Ramm G A, Crawford D H, Powell L W, Walker N I, Fletcher L M, Halliday J W
The University of Queensland Department of Medicine, Australia.
J Hepatol. 1997 Mar;26(3):584-92. doi: 10.1016/s0168-8278(97)80424-2.
BACKGROUND/AIMS: Activated hepatic stellate cells produce increased levels of collagen in animal models of chronic iron overload; however, their role in human genetic haemochromatosis is unknown. This study examined the relationship between hepatic iron concentration and hepatic stellate cell activation in genetic haemochromatosis.
Liver biopsies from 75 patients (55 with haemochromatosis, 14 haemochromatosis patients both pre- and post-phlebotomy and six non iron-loaded disease control subjects) were stained for iron using Perls' Prussian Blue. Thirty biopsies in which there was no evidence of either steatosis or inflammation were subjected to immunohistochemistry for alpha-smooth muscle actin and desmin and counterstained for iron. Forty-five biopsies demonstrated either steatosis or inflammation, in addition to excess iron.
Stellate cells were identified by light microscopy as perisinusoidal cells containing numerous intracellular fat droplets. alpha-Smooth muscle actin was detected in biopsies with an hepatic iron concentration >60 micromol/g dry weight. Increasing hepatic iron concentration and hepatic iron index correlated with an increase in alpha-smooth muscle actin expression (r=0.81 and 0.72, respectively).

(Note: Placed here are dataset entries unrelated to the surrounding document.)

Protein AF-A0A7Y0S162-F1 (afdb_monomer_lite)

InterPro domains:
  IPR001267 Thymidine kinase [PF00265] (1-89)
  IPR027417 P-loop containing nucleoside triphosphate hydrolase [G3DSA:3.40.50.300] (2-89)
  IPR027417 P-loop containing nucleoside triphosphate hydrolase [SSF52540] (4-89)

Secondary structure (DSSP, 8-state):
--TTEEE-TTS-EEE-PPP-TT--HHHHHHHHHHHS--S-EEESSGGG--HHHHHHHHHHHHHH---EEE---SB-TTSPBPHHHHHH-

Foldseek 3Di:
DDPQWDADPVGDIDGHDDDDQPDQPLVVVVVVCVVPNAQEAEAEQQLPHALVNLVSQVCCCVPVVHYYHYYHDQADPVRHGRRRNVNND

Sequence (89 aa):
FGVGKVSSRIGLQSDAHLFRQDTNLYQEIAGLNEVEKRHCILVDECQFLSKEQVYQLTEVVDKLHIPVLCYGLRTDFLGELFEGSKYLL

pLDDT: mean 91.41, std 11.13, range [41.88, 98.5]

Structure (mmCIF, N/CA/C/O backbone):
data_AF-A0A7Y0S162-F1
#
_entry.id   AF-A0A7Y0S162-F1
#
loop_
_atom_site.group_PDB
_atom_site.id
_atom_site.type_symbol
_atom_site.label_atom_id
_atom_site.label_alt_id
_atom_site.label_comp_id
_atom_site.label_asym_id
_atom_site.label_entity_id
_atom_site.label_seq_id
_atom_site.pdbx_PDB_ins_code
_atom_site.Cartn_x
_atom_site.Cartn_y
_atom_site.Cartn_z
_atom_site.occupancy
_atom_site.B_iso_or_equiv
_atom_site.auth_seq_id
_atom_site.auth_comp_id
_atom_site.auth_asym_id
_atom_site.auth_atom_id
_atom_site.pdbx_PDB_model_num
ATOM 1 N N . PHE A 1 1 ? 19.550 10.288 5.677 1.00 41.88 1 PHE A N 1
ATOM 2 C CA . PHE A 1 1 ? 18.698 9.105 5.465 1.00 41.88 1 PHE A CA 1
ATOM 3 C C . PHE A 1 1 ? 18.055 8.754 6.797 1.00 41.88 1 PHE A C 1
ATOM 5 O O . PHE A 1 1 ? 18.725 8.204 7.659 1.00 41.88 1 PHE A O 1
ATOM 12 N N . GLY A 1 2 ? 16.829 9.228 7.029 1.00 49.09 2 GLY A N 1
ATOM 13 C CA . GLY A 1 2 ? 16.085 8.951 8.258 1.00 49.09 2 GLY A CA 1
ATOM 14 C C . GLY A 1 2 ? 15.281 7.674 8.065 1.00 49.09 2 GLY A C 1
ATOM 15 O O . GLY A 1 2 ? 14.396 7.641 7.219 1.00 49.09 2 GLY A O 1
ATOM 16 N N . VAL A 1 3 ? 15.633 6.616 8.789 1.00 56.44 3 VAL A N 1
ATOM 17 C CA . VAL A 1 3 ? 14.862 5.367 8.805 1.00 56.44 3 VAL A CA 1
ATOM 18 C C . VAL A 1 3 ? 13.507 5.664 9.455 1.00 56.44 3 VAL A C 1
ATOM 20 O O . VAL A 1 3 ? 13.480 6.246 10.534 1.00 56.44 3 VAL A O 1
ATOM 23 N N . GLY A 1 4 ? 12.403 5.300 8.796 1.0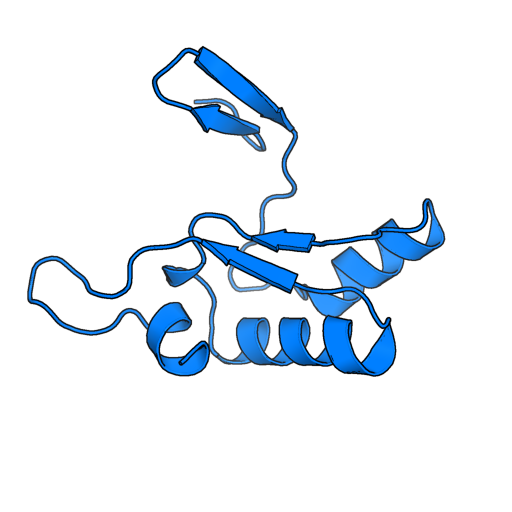0 64.88 4 GLY A N 1
ATOM 24 C CA . GLY A 1 4 ? 11.051 5.462 9.346 1.00 64.88 4 GLY A CA 1
ATOM 25 C C . GLY A 1 4 ? 10.490 6.879 9.269 1.00 64.88 4 GLY A C 1
ATOM 26 O O . GLY A 1 4 ? 9.700 7.264 10.122 1.00 64.88 4 GLY A O 1
ATOM 27 N N . LYS A 1 5 ? 10.898 7.674 8.273 1.00 70.69 5 LYS A N 1
ATOM 28 C CA . LYS A 1 5 ? 10.291 8.982 8.000 1.00 70.69 5 LYS A CA 1
ATOM 29 C C . LYS A 1 5 ? 9.859 9.103 6.549 1.00 70.69 5 LYS A C 1
ATOM 31 O O . LYS A 1 5 ? 10.660 8.856 5.650 1.00 70.69 5 LYS A O 1
ATOM 36 N N . VAL A 1 6 ? 8.637 9.578 6.334 1.00 71.62 6 VAL A N 1
ATOM 37 C CA . VAL A 1 6 ? 8.202 10.115 5.041 1.00 71.62 6 VAL A CA 1
ATOM 38 C C . VAL A 1 6 ? 8.614 11.582 5.002 1.00 71.62 6 VAL A C 1
ATOM 40 O O . VAL A 1 6 ? 8.287 12.355 5.905 1.00 71.62 6 VAL A O 1
ATOM 43 N N . SER A 1 7 ? 9.381 11.969 3.983 1.00 75.38 7 SER A N 1
ATOM 44 C CA . SER A 1 7 ? 9.931 13.321 3.852 1.00 75.38 7 SER A CA 1
ATOM 45 C C . SER A 1 7 ? 9.618 13.931 2.493 1.00 75.38 7 SER A C 1
ATOM 47 O O . SER A 1 7 ? 9.860 13.312 1.462 1.00 75.38 7 SER A O 1
ATOM 49 N N . SER A 1 8 ? 9.158 15.178 2.493 1.00 74.94 8 SER A N 1
ATOM 50 C CA . SER A 1 8 ? 8.894 15.956 1.288 1.00 74.94 8 SER A CA 1
ATOM 51 C C . SER A 1 8 ? 10.105 16.792 0.873 1.00 74.94 8 SER A C 1
ATOM 53 O O . SER A 1 8 ? 10.902 17.234 1.703 1.00 74.94 8 SER A O 1
ATOM 55 N N . ARG A 1 9 ? 10.196 17.103 -0.425 1.00 77.31 9 ARG A N 1
ATOM 56 C CA . ARG A 1 9 ? 11.235 17.975 -1.003 1.00 77.31 9 ARG A CA 1
ATOM 57 C C . ARG A 1 9 ? 11.192 19.414 -0.478 1.00 77.31 9 ARG A C 1
ATOM 59 O O . ARG A 1 9 ? 12.189 20.117 -0.587 1.00 77.31 9 ARG A O 1
ATOM 66 N N . ILE A 1 10 ? 10.069 19.837 0.105 1.00 75.81 10 ILE A N 1
ATOM 67 C CA . ILE A 1 10 ? 9.912 21.156 0.743 1.00 75.81 10 ILE A CA 1
ATOM 68 C C . ILE A 1 10 ? 10.252 21.154 2.245 1.00 75.81 10 ILE A C 1
ATOM 70 O O . ILE A 1 10 ? 10.006 22.141 2.930 1.00 75.81 10 ILE A O 1
ATOM 74 N N . GLY A 1 11 ? 10.809 20.058 2.772 1.00 70.62 11 GLY A N 1
ATOM 75 C CA . GLY A 1 11 ? 11.309 19.982 4.149 1.00 70.62 11 GLY A CA 1
ATOM 76 C C . GLY A 1 11 ? 10.308 19.481 5.196 1.00 70.62 11 GLY A C 1
ATOM 77 O O . GLY A 1 11 ? 10.663 19.403 6.368 1.00 70.62 11 GLY A O 1
ATOM 78 N N . LEU A 1 12 ? 9.088 19.098 4.804 1.00 73.88 12 LEU A N 1
ATOM 79 C CA . LEU A 1 12 ? 8.138 18.436 5.709 1.00 73.88 12 LEU A CA 1
ATOM 80 C C . LEU A 1 12 ? 8.578 16.994 5.979 1.00 73.88 12 LEU A C 1
ATOM 82 O O . LEU A 1 12 ? 8.976 16.293 5.050 1.00 73.88 12 LEU A O 1
ATOM 86 N N . GLN A 1 13 ? 8.487 16.545 7.230 1.00 76.69 13 GLN A N 1
ATOM 87 C CA . GLN A 1 13 ? 8.771 15.165 7.622 1.00 76.69 13 GLN A CA 1
ATOM 88 C C . GLN A 1 13 ? 7.712 14.668 8.599 1.00 76.69 13 GLN A C 1
ATOM 90 O O . GLN A 1 13 ? 7.290 15.411 9.484 1.00 76.69 13 GLN A O 1
ATOM 95 N N . SER A 1 14 ? 7.324 13.408 8.455 1.00 80.88 14 SER A N 1
ATOM 96 C CA . SER A 1 14 ? 6.463 12.705 9.399 1.00 80.88 14 SER A CA 1
ATOM 97 C C . SER A 1 14 ? 7.042 11.324 9.675 1.00 80.88 14 SER A C 1
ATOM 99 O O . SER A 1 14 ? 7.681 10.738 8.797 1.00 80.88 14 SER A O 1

Phlebotomy resulted in a significant decrease in alpha-smooth muscle actin expression. In early disease prior to histological evidence of collagen deposition, whilst activated stellate cells were located in Zone 1, greater numbers were found in Zones 2 and 3 distal to the region of heaviest iron overload.
This study has demonstrated for the first time in humans a correlation between hepatic iron concentration and stellate cell activation in haemochromatosis, which is reversed by iron removal. Humoral factors from either iron-loaded hepatocytes or activated Kupffer cells may be responsible for early stellate cell activation in areas of the liver remote from heavy iron loading.
背景/目的:在慢性铁过载动物模型中,活化的肝星状细胞产生的胶原蛋白水平升高;然而,它们在人类遗传性血色素沉着症中的作用尚不清楚。本研究探讨了遗传性血色素沉着症中肝脏铁浓度与肝星状细胞活化之间的关系。
对75例患者(55例血色素沉着症患者、14例放血治疗前后的血色素沉着症患者和6例非铁过载疾病对照受试者)的肝活检组织进行普鲁士蓝染色以检测铁。对30例无脂肪变性或炎症证据的活检组织进行α-平滑肌肌动蛋白和结蛋白的免疫组织化学染色,并对铁进行复染。45例活检组织除铁过量外还表现出脂肪变性或炎症。
通过光学显微镜将星状细胞鉴定为含有大量细胞内脂肪滴的窦周细胞。在肝铁浓度>60 μmol/g干重的活检组织中检测到α-平滑肌肌动蛋白。肝脏铁浓度和肝脏铁指数的增加与α-平滑肌肌动蛋白表达的增加相关(分别为r=0.81和0.72)。放血治疗导致α-平滑肌肌动蛋白表达显著降低。在胶原沉积的组织学证据出现之前的早期疾病中,虽然活化的星状细胞位于1区,但在铁过载最严重区域远端的2区和3区发现了更多的活化星状细胞。
本研究首次在人类中证明了血色素沉着症中肝脏铁浓度与星状细胞活化之间的相关性,这种相关性可通过去除铁而逆转。来自铁过载肝细胞或活化的库普弗细胞的体液因子可能是肝脏远离严重铁过载区域早期星状细胞活化的原因。